Where is the Money Going?
As we previously mentioned, the American Rescue Plan for 2021 comes in at $1.9 trillion dollars.1 However, the real question is: where is all this money going? Aside from the $1400 stimulus checks going out to American citizens, the money is going towards jobless benefits and various forms of federal, state, and local aid. This includes $350 billion for states, local governments, territories, and tribal governments, which contains funding for COVID-19 testing and vaccine distribution, along with $130 billion for schools.2 There is also additional funding for colleges and universities, transit agencies, housing aid, childcare providers and food assistance. However, despite initial attempts to include it in the plan, there was no provision added to raise the minimum wage.3
Some other major areas covered by the plan include:
Business: The ARP includes a bailout for multiemployer pension plans that are financially troubled, along with adding $7.25 billion to the Paycheck Protection Program (PPP). Furthermore, a $28.6 billion appropriation to the Restaurant Revitalization Fund was made, administered by the Small Business Administration (SBA).4 These funds will go to eligible restaurants will grants up to $10 million for restaurant groups and $5 million for individual eateries.5 Restaurants and small businesses owners are also eligible for long-term, low-interest rate loans through a $15 billion Emergency Injury Disaster Loan (EIDL) program.6
Healthcare & The Affordable Care Act: Healthcare received a boost, with a temporary increase in subsidies for people purchasing health insurance through the ACA’s marketplaces.

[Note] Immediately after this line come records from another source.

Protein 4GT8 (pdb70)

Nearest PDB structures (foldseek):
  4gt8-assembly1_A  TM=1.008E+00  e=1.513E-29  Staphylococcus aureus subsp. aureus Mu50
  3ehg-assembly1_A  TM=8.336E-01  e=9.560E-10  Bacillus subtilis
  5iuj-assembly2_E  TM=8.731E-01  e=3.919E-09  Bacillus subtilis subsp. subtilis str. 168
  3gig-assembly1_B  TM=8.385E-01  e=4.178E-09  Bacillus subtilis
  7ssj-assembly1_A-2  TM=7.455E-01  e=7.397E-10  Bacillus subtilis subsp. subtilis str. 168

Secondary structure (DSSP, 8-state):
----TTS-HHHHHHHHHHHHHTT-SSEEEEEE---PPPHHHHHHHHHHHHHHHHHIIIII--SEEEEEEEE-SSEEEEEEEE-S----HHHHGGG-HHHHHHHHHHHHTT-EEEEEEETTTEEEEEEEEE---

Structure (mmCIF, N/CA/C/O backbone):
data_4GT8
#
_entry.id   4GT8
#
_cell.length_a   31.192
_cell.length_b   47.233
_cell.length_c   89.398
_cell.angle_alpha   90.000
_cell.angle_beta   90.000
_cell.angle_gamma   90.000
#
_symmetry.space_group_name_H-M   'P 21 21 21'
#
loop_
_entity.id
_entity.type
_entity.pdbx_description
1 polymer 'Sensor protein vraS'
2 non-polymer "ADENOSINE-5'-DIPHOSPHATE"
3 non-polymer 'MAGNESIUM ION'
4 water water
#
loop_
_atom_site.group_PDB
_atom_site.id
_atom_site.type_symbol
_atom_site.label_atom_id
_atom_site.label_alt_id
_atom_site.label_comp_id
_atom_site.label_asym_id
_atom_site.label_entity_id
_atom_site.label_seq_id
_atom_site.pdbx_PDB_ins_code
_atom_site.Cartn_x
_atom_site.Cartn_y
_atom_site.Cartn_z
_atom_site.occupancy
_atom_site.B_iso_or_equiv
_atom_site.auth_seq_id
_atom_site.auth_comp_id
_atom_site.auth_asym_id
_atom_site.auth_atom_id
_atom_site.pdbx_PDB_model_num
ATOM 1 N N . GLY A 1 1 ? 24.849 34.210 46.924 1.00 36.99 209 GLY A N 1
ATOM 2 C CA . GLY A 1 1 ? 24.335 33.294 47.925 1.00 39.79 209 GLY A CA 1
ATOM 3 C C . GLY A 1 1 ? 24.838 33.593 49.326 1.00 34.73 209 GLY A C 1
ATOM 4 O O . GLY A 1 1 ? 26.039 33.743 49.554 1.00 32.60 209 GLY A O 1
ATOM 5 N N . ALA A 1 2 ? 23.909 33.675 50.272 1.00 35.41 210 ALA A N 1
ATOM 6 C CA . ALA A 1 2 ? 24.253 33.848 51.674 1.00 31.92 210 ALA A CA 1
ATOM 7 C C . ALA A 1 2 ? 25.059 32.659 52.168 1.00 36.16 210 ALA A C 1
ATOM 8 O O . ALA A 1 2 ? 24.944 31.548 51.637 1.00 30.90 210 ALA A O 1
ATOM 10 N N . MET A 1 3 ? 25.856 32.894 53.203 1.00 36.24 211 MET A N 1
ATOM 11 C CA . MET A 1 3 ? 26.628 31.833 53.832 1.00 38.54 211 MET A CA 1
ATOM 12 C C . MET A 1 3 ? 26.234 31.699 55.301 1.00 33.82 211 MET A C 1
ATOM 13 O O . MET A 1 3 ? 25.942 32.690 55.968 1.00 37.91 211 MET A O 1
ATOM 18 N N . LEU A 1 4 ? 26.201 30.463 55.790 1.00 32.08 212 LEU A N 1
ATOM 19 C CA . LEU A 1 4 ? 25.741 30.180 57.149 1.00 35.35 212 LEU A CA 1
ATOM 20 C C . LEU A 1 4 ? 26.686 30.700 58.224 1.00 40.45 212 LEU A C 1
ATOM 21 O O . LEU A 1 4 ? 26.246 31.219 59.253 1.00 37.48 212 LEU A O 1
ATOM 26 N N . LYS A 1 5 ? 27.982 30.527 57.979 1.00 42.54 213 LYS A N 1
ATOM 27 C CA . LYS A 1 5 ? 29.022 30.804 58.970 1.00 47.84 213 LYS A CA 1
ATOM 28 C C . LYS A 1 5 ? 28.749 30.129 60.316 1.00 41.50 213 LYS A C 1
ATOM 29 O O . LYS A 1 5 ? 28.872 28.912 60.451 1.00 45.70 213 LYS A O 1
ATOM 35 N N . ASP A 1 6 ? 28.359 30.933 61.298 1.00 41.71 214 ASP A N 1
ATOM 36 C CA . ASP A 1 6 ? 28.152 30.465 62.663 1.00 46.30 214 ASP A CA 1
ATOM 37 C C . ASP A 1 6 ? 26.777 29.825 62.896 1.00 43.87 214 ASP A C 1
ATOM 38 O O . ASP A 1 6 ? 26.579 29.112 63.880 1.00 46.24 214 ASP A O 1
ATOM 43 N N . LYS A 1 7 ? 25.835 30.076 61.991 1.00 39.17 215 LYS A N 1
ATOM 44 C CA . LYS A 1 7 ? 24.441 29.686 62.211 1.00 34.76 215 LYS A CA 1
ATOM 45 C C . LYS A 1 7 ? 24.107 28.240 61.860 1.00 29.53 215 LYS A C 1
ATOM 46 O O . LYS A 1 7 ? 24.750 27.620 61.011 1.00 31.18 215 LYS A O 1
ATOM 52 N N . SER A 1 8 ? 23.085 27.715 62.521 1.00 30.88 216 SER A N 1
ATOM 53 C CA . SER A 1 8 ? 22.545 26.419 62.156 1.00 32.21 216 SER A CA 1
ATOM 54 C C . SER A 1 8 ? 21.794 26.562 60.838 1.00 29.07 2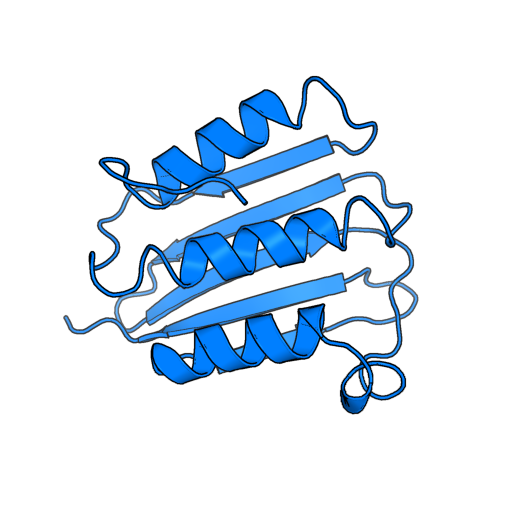16 SER A C 1
ATOM 55 O O . SER A 1 8 ? 21.462 27.668 60.422 1.00 25.39 216 SER A O 1
ATOM 58 N N . LEU A 1 9 ? 21.540 25.440 60.178 1.00 26.23 217 LEU A N 1
ATOM 59 C CA . LEU A 1 9 ? 20.797 25.445 58.928 1.00 24.65 217 LEU A CA 1
ATOM 60 C C . LEU A 1 9 ? 19.441 26.110 59.100 1.00 26.73 217 LEU A C 1
ATOM 61 O O . LEU A 1 9 ? 19.041 26.938 58.280 1.00 22.62 217 LEU A O 1
ATOM 66 N N . GLY A 1 10 ? 18.734 25.733 60.165 1.00 24.99 218 GLY A N 1
ATOM 67 C CA . GLY A 1 10 ? 17.436 26.307 60.461 1.00 22.58 218 GLY A CA 1
ATOM 68 C C . GLY A 1 10 ? 17.493 27.819 60.611 1.00 26.10 218 GLY A C 1
ATOM 69 O O . GLY A 1 10 ? 16.675 28.535 60.032 1.00 26.22 218 GLY A O 1
ATOM 70 N N . GLU A 1 11 ? 18.466 28.309 61.374 1.00 25.50 219 GLU A N 1
ATOM 71 C CA . GLU A 1 11 ? 18.619 29.751 61.575 1.00 25.65 219 GLU A CA 1
ATOM 72 C C . GLU A 1 11 ? 18.941 30.487 60.281 1.00 27.70 219 GLU A C 1
ATOM 73 O O . GLU A 1 11 ? 18.426 31.584 60.038 1.00 25.40 219 GLU A O 1
ATOM 79 N N . GLY A 1 12 ? 19.786 29.888 59.450 1.00 22.28 220 GLY A N 1
ATOM 80 C CA . GLY A 1 12 ? 20.141 30.491 58.176 1.00 24.09 220 GLY A CA 1
ATOM 81 C C . GLY A 1 12 ? 18.932 30.609 57.259 1.00 24.72 220 GLY A C 1
ATOM 82 O O . GLY A 1 12 ? 18.745 31.627 56.585 1.00 23.49 220 GLY A O 1
ATOM 83 N N . ILE A 1 13 ? 18.109 29.565 57.235 1.00 21.59 221 ILE A N 1
ATOM 84 C CA . ILE A 1 13 ? 16.899 29.558 56.424 1.00 18.95 221 ILE A CA 1
ATOM 85 C C . ILE A 1 13 ? 15.914 30.610 56.925 1.00 22.50 221 ILE A C 1
ATOM 86 O O . ILE A 1 13 ? 15.358 31.385 56.143 1.00 21.30 221 ILE A O 1
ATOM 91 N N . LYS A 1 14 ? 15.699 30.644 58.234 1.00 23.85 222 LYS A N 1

This includes billions of dollars for public health programs and veteran’s healthcare.7 The overarching goal is to help those who have lost jobs keep the health insurance coverage they have through their employer, covering the full cost of premiums through a federal program called COBRA through September.8 The ARP also includes requirements for Medicaid and Medicare, such as mandatory coverage of COVID-19 vaccines and administration and treatment under Medicaid, modifications to certain coverage under Medicaid for pregnant and postpartum women, plus a state option to provide qualifying community-based mobile crisis intervention services.9
There is funding for several COVID-19 related matters, including vaccine activities at the CDC, vaccine and medical equipment supply chains, testing/contact tracing, and genome sequencing/surveilling.10 This is on top of funding for various health-related organizations, including the National Health Service Corps and Nurse Corps, community health centers, the public health workforce, and medical reserve corps.11 Further, there is additional funding for healthcare related to mental health and substance abuse management, including block grants for community mental health services.12
Health Insurance: Perhaps the biggest change is the ARP expands Marketplace subsidies above 400% of poverty and increases subsidies for those making between 100% and 400% of the poverty level for two years (2021 and 2022).13 These additional subsidies will yield substantially lower premium payments for the vast majority of the nearly 15 million uninsured people who are eligible to buy on the Marketplace and the nearly 14 million people insured on the individual market. By extending eligibility for Marketplace subsidies above 400% of poverty, the COVID-19 relief law flattens out the ACA’s so-called subsidy cliff and lowers premiums for virtually everyone already eligible for marketplace subsidies.14
Unemployment Insurance: The law makes special considerations for people approved to receive or receiving unemployment compensation at any point in 2021. If a person is receiving unemployment compensation and they qualify to purchase insurance on the Marketplace, they and any eligible dependents can receive a silver plan with a $0 premium. This is because under the ARP, any household income above 133% of poverty is not considered in the calculation of the premium tax credit if they receive unemployment insurance. However, as under the ACA, the amount of the subsidy in the COVID-19 relief law varies by age, income, and location.15
FEMA (Federal Emergency Management Agency) & Disaster Relief: To address many of the issues caused by the pandemic, FEMA will receive additional funding, which in turn will go towards several different areas of interest. This includes resources for property managers, options for federal support/action, mass care and emergency assistance, and general financial assistance.16 This is in addition to more generalized disaster relief and humanitarian efforts, such as the Emergency Federal Employee Leave Fund, emergency food and shelter program funding, and expansions to the Paycheck Protection Program (PPP) and Economic Injury Disaster Loans (EIDL).17
But How Does It Affect the Real Estate Market?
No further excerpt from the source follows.